BenConstable9 · BenConstable9 · commit dfa9f461a2aa · 2025-02-19T11:37:32.000Z
diff --git a/.github/workflows/ci-checks.yaml b/.github/workflows/ci-checks.yaml
@@ -60,5 +60,5 @@ jobs:
         working-directory: image_processing
 
       - name: Run PyTest
-        run: uv run pytest --cov=image_processing
+        run: uv run pytest --cov=. --cov-config=.coveragerc
         working-directory: image_processing
diff --git a/image_processing/tests/image_processing/test_layout_analysis.py b/image_processing/tests/image_processing/test_layout_analysis.py
@@ -37,6 +37,29 @@ def __init__(self, content):
         self.content = content
 
 
+class DummyPoller:
+    def __init__(self, result, operation_id):
+        self._result = result
+        self.details = {"operation_id": operation_id}
+
+    async def result(self):
+        return self._result
+
+
+class DummyDocIntelligenceClient:
+    async def __aenter__(self):
+        return self
+
+    async def __aexit__(self, exc_type, exc, tb):
+        pass
+
+    async def begin_analyze_document(self, **kwargs):
+        # Create a dummy page spanning the first 5 characters.
+        dummy_page = DummyPage(0, 5, 1)
+        dummy_result = DummyResult("HelloWorld", pages=[dummy_page], figures=[])
+        return DummyPoller(dummy_result, "dummy_op")
+
+
 class DummyFigure:
     def __init__(self, id, offset, length, page_number, caption_content):
         self.id = id  # note: process_figures_from_extracted_content checks "if figure.id is None"
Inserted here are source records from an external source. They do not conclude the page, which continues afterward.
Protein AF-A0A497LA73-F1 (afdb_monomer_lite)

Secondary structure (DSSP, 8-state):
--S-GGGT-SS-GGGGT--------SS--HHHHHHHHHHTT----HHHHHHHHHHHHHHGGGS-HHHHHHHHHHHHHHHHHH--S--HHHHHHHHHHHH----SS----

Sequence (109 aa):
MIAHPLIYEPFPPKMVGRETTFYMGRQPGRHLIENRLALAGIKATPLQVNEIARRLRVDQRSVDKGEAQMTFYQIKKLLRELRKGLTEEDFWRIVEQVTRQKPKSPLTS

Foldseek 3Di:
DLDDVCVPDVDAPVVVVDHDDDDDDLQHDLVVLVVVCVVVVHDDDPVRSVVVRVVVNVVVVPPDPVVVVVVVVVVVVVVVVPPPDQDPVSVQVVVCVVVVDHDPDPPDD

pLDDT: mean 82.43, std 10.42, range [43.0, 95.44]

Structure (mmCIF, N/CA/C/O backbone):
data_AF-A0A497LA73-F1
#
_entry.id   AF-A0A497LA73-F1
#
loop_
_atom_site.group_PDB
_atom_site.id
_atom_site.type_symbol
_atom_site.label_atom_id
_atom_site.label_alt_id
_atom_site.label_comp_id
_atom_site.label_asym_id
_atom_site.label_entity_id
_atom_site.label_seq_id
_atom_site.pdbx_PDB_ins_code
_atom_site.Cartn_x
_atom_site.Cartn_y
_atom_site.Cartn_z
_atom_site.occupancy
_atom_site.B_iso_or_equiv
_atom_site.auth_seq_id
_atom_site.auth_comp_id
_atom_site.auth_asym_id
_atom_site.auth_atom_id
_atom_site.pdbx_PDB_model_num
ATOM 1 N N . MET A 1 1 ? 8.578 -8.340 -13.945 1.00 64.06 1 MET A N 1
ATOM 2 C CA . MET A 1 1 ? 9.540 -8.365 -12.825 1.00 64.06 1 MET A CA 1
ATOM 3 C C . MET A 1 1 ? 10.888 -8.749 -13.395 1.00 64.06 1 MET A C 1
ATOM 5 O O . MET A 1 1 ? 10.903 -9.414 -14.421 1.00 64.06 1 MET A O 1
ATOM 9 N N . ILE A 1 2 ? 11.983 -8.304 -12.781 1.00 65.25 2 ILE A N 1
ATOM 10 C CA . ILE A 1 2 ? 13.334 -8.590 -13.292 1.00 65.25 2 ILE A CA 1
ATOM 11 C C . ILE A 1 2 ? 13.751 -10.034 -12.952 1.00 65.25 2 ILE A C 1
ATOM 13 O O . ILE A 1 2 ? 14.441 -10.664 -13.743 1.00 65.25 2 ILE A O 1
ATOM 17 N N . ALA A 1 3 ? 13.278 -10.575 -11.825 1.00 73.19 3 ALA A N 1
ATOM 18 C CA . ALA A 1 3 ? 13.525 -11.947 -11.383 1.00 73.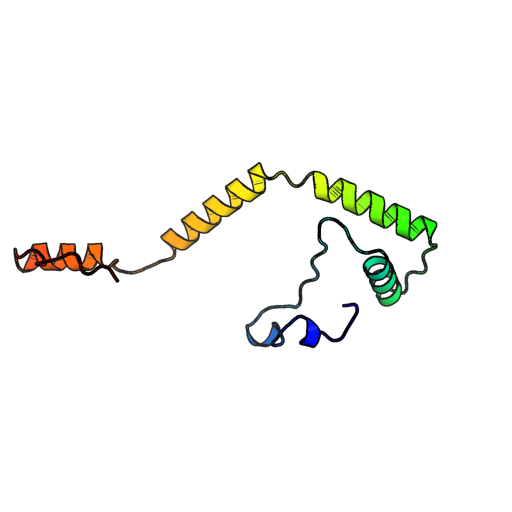19 3 ALA A CA 1
ATOM 19 C C . ALA A 1 3 ? 12.216 -12.656 -10.974 1.00 73.19 3 ALA A C 1
ATOM 21 O O . ALA A 1 3 ? 11.130 -12.075 -11.086 1.00 73.19 3 ALA A O 1
ATOM 22 N N . HIS A 1 4 ? 12.319 -13.915 -10.532 1.00 77.00 4 HIS A N 1
ATOM 23 C CA . HIS A 1 4 ? 11.170 -14.731 -10.132 1.00 77.00 4 HIS A CA 1
ATOM 24 C C . HIS A 1 4 ? 10.376 -14.069 -8.980 1.00 77.00 4 HIS A C 1
ATOM 26 O O . HIS A 1 4 ? 11.002 -13.635 -8.012 1.00 77.00 4 HIS A O 1
ATOM 32 N N . PRO A 1 5 ? 9.026 -13.990 -9.041 1.00 76.94 5 PRO A N 1
ATOM 33 C CA . PRO A 1 5 ? 8.219 -13.256 -8.058 1.00 76.94 5 PRO A CA 1
ATOM 34 C C . PRO A 1 5 ? 8.439 -13.658 -6.600 1.00 76.94 5 PRO A C 1
ATOM 36 O O . PRO A 1 5 ? 8.453 -12.787 -5.737 1.00 76.94 5 PRO A O 1
ATOM 39 N N . LEU A 1 6 ? 8.708 -14.942 -6.335 1.00 80.81 6 LEU A N 1
ATOM 40 C CA . LEU A 1 6 ? 8.946 -15.456 -4.980 1.00 80.81 6 LEU A CA 1
ATOM 41 C C . LEU A 1 6 ? 10.191 -14.869 -4.293 1.00 80.81 6 LEU A C 1
ATOM 43 O O . LEU A 1 6 ? 10.357 -15.018 -3.089 1.00 80.81 6 LEU A O 1
ATOM 47 N N . ILE A 1 7 ? 11.064 -14.189 -5.042 1.00 82.81 7 ILE A N 1
ATOM 48 C CA . ILE A 1 7 ? 12.221 -13.473 -4.486 1.00 82.81 7 ILE A CA 1
ATOM 49 C C . ILE A 1 7 ? 11.777 -12.194 -3.758 1.00 82.81 7 ILE A C 1
ATOM 51 O O . ILE A 1 7 ? 12.445 -11.748 -2.830 1.00 82.81 7 ILE A O 1
ATOM 55 N N . TYR A 1 8 ? 10.656 -11.597 -4.172 1.00 79.94 8 TYR A N 1
ATOM 56 C CA . TYR A 1 8 ? 10.159 -10.324 -3.639 1.00 79.94 8 TYR A CA 1
ATOM 57 C C . TYR A 1 8 ? 8.836 -10.469 -2.881 1.00 79.94 8 TYR A C 1
ATOM 59 O O . TYR A 1 8 ? 8.517 -9.634 -2.037 1.00 79.94 8 TYR A O 1
ATOM 67 N N . GLU A 1 9 ? 8.065 -11.512 -3.184 1.00 83.25 9 GLU A N 1
ATOM 68 C CA . GLU A 1 9 ? 6.749 -11.777 -2.614 1.00 83.25 9 GLU A CA 1
ATOM 69 C C . GLU A 1 9 ? 6.784 -13.137 -1.894 1.00 83.25 9 GLU A C 1
ATOM 71 O O . GLU A 1 9 ? 6.965 -14.158 -2.558 1.00 83.25 9 GLU A O 1
ATOM 76 N N . PRO A 1 10 ? 6.597 -13.197 -0.559 1.00 85.69 10 PRO A N 1
ATOM 77 C CA . PRO A 1 10 ? 6.688 -14.457 0.190 1.00 85.69 10 PRO A CA 1
ATOM 78 C C . PRO A 1 10 ? 5.620 -15.475 -0.233 1.00 85.69 10 PRO A C 1
ATOM 80 O O . PRO A 1 10 ? 5.811 -16.679 -0.094 1.00 85.69 10 PRO A O 1
ATOM 83 N N . PHE A 1 11 ? 4.493 -14.995 -0.756 1.00 86.81 11 PHE A N 1
ATOM 84 C CA . PHE A 1 11 ? 3.440 -15.811 -1.334 1.00 86.81 11 PHE A CA 1
ATOM 85 C C . PHE A 1 11 ? 2.705 -15.015 -2.429 1.00 86.81 11 PHE A C 1
ATOM 87 O O . PHE A 1 11 ? 2.577 -13.794 -2.315 1.00 86.81 11 PHE A O 1
ATOM 94 N N . PRO A 1 12 ? 2.198 -15.680 -3.484 1.00 86.69 12 PRO A N 1
ATOM 95 C CA . PRO A 1 12 ? 1.390 -15.051 -4.523 1.00 86.69 12 PRO A CA 1
ATOM 96 C C . PRO A 1 12 ? 0.225 -14.189 -3.990 1.00 86.69 12 PRO A C 1
ATOM 98 O O . PRO A 1 12 ? -0.644 -14.718 -3.291 1.00 86.69 12 PRO A O 1
ATOM 101 N N . PRO A 1 13 ? 0.110 -12.907 -4.398 1.00 87.88 13 PRO A N 1
ATOM 102 C CA . PRO A 1 13 ? -0.979 -12.011 -3.991 1.00 87.88 13 PRO A CA 1
ATOM 103 C C . PRO A 1 13 ? -2.379 -12.569 -4.277 1.00 87.88 13 PRO A C 1
ATOM 105 O O . PRO A 1 13 ? -3.319 -12.319 -3.522 1.00 87.88 13 PRO A O 1
ATOM 108 N N . LYS A 1 14 ? -2.508 -13.392 -5.327 1.00 89.88 14 LYS A N 1
ATOM 109 C CA . LYS A 1 14 ? -3.772 -14.033 -5.714 1.00 89.88 14 LYS A CA 1
ATOM 110 C C . LYS A 1 14 ? -4.375 -14.888 -4.600 1.00 89.88 14 LYS A C 1
ATOM 112 O O . LYS A 1 14 ? -5.593 -14.986 -4.524 1.00 89.88 14 LYS A O 1
ATOM 117 N N . MET A 1 15 ? -3.553 -15.449 -3.709 1.00 89.69 15 MET A N 1
ATOM 118 C CA . MET A 1 15 ? -4.043 -16.244 -2.576 1.00 89.69 15 MET A CA 1
ATOM 119 C C . MET A 1 15 ? -4.852 -15.430 -1.564 1.00 89.69 15 MET A C 1
ATOM 121 O O . MET A 1 15 ? -5.697 -15.989 -0.877 1.00 89.69 15 MET A O 1
ATOM 125 N N . VAL A 1 16 ? -4.634 -14.116 -1.489 1.00 89.88 16 VAL A N 1
ATOM 126 C CA . VAL A 1 16 ? -5.371 -13.206 -0.597 1.00 89.88 16 VAL A CA 1
ATOM 127 C C . VAL A 1 16 ? -6.340 -12.305 -1.369 1.00 89.88 16 VAL A C 1
ATOM 129 O O . VAL A 1 16 ? -6.695 -11.228 -0.899 1.00 89.88 16 VAL A O 1
ATOM 132 N N . GLY A 1 17 ? -6.736 -12.714 -2.582 1.00 88.44 17 GLY A N 1
ATOM 133 C CA . GLY A 1 17 ? -7.641 -11.941 -3.436 1.00 88.44 17 GLY A CA 1
ATOM 134 C C . GLY A 1 17 ? -7.026 -10.646 -3.975 1.00 88.44 17 GLY A C 1
ATOM 135 O O . GLY A 1 17 ? -7.745 -9.687 -4.237 1.00 88.44 17 GLY A O 1
ATOM 136 N N . ARG A 1 18 ? -5.694 -10.585 -4.105 1.00 88.50 18 ARG A N 1
ATOM 137 C CA . ARG A 1 18 ? -4.968 -9.421 -4.631 1.00 88.50 18 ARG A CA 1
ATOM 138 C C . ARG A 1 18 ? -4.282 -9.755 -5.947 1.00 88.50 18 ARG A C 1
ATOM 140 O O . ARG A 1 18 ? -3.967 -10.906 -6.234 1.00 88.50 18 ARG A O 1
ATOM 147 N N . GLU A 1 19 ? -3.990 -8.730 -6.729 1.00 86.50 19 GLU A N 1
ATOM 148 C CA . GLU A 1 19 ? -3.188 -8.869 -7.940 1.00 86.50 19 GLU A CA 1
ATOM 149 C C . GLU A 1 19 ? -1.765 -8.361 -7.722 1.00 86.50 19 GLU A C 1
ATOM 151 O O . GLU A 1 19 ? -1.498 -7.511 -6.869 1.00 86.50 19 GLU A O 1
ATOM 156 N N . THR A 1 20 ? -0.836 -8.902 -8.505 1.00 81.81 20 THR A N 1
ATOM 157 C CA . THR A 1 20 ? 0.532 -8.400 -8.568 1.00 81.81 20 THR A CA 1
ATOM 158 C C . THR A 1 20 ? 0.534 -7.071 -9.316 1.00 81.81 20 THR A C 1
ATOM 160 O O . THR A 1 20 ? 0.501 -7.031 -10.547 1.00 81.81 20 THR A O 1
ATOM 163 N N . THR A 1 21 ? 0.609 -5.973 -8.572 1.00 78.75 21 THR A N 1
ATOM 164 C CA . THR A 1 21 ? 0.670 -4.628 -9.147 1.00 78.75 21 THR A CA 1
ATOM 165 C C . THR A 1 21 ? 2.115 -4.185 -9.333 1.00 78.75 21 THR A C 1
ATOM 167 O O . THR A 1 21 ? 2.951 -4.296 -8.438 1.00 78.75 21 THR A O 1
ATOM 170 N N . PHE A 1 22 ? 2.425 -3.641 -10.509 1.00 76.50 22 PHE A N 1
ATOM 171 C CA . PHE A 1 22 ? 3.724 -3.033 -10.756 1.00 76.50 22 PHE A CA 1
ATOM 172 C C . PHE A 1 22 ? 3.766 -1.607 -10.206 1.00 76.50 22 PHE A C 1
ATOM 174 O O . PHE A 1 22 ? 3.079 -0.728 -10.718 1.00 76.50 22 PHE A O 1
ATOM 181 N N . TYR A 1 23 ? 4.630 -1.372 -9.220 1.00 73.38 23 TYR A N 1
ATOM 182 C CA . TYR A 1 23 ? 4.930 -0.032 -8.729 1.00 73.38 23 TYR A CA 1
ATOM 183 C C . TYR A 1 23 ? 6.311 0.413 -9.202 1.00 73.38 23 TYR A C 1
ATOM 185 O O . TYR A 1 23 ? 7.300 -0.310 -9.067 1.00 73.38 23 TYR A O 1
ATOM 193 N N . MET A 1 24 ? 6.377 1.623 -9.752 1.00 73.88 24 MET A N 1
ATOM 194 C CA . MET A 1 24 ? 7.628 2.274 -10.114 1.00 73.88 24 MET A CA 1
ATOM 195 C C . MET A 1 24 ? 7.932 3.361 -9.085 1.00 73.88 24 MET A C 1
ATOM 197 O O . MET A 1 24 ? 7.160 4.299 -8.928 1.00 73.88 24 MET A O 1
ATOM 201 N N . GLY A 1 25 ? 9.052 3.221 -8.376 1.00 71.00 25 GLY A N 1
ATOM 202 C CA . GLY A 1 25 ? 9.505 4.222 -7.410 1.00 71.00 25 GLY A CA 1
ATOM 203 C C . GLY A 1 25 ? 10.150 5.453 -8.058 1.00 71.00 25 GLY A C 1
ATOM 204 O O . GLY A 1 25 ? 10.327 5.521 -9.276 1.00 71.00 25 GLY A O 1
ATOM 205 N N . ARG A 1 26 ? 10.593 6.382 -7.196 1.00 67.56 26 ARG A N 1
ATOM 206 C CA . ARG A 1 26 ? 11.125 7.719 -7.536 1.00 67.56 26 ARG A CA 1
ATOM 207 C C . ARG A 1 26 ? 12.276 7.734 -8.542 1.00 67.56 26 ARG A C 1
ATOM 209 O O . ARG A 1 26 ? 12.462 8.703 -9.277 1.00 67.56 26 ARG A O 1
ATOM 216 N N . GLN A 1 27 ? 13.094 6.689 -8.536 1.00 70.06 27 GLN A N 1
ATOM 217 C CA . GLN A 1 27 ? 14.200 6.513 -9.466 1.00 70.06 27 GLN A CA 1
ATOM 218 C C . GLN A 1 27 ? 14.085 5.125 -10.090 1.00 70.06 27 GLN A C 1
ATOM 220 O O . GLN A 1 27 ? 14.582 4.157 -9.513 1.00 70.06 27 GLN A O 1
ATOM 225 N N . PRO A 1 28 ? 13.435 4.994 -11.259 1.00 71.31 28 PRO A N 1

@@ -361,3 +384,54 @@ async def test_process_layout_analysis_missing_source():
     assert result["data"] is None
     assert result["errors"] is not None
     assert "Pass a valid source" in result["errors"][0]["message"]
+
+
+@pytest.mark.asyncio
+async def test_analyse_document_success(monkeypatch, tmp_path):
+    # Create a temporary file with dummy content.
+    tmp_file = tmp_path / "dummy.txt"
+    tmp_file.write_bytes(b"dummy content")
+
+    la = LayoutAnalysis(
+        record_id=999,
+        source="https://dummyaccount.blob.core.windows.net/container/path/to/dummy.txt",
+    )
+
+    # Use an async function to return our dummy Document Intelligence client.
+    async def dummy_get_doc_intelligence_client():
+        return DummyDocIntelligenceClient()
+
+    monkeypatch.setattr(
+        la, "get_document_intelligence_client", dummy_get_doc_intelligence_client
+    )
+
+    await la.analyse_document(str(tmp_file))
+
+    assert la.result is not None
+    assert la.operation_id == "dummy_op"
+    # Check that the dummy result contains the expected content.
+    assert la.result.content == "HelloWorld"
+
+
+def test_create_page_wise_content():
+    # Test create_page_wise_content using a dummy result with one page.
+    la = LayoutAnalysis(record_id=100, source="dummy")
+
+    # Create a dummy result with content "HelloWorld"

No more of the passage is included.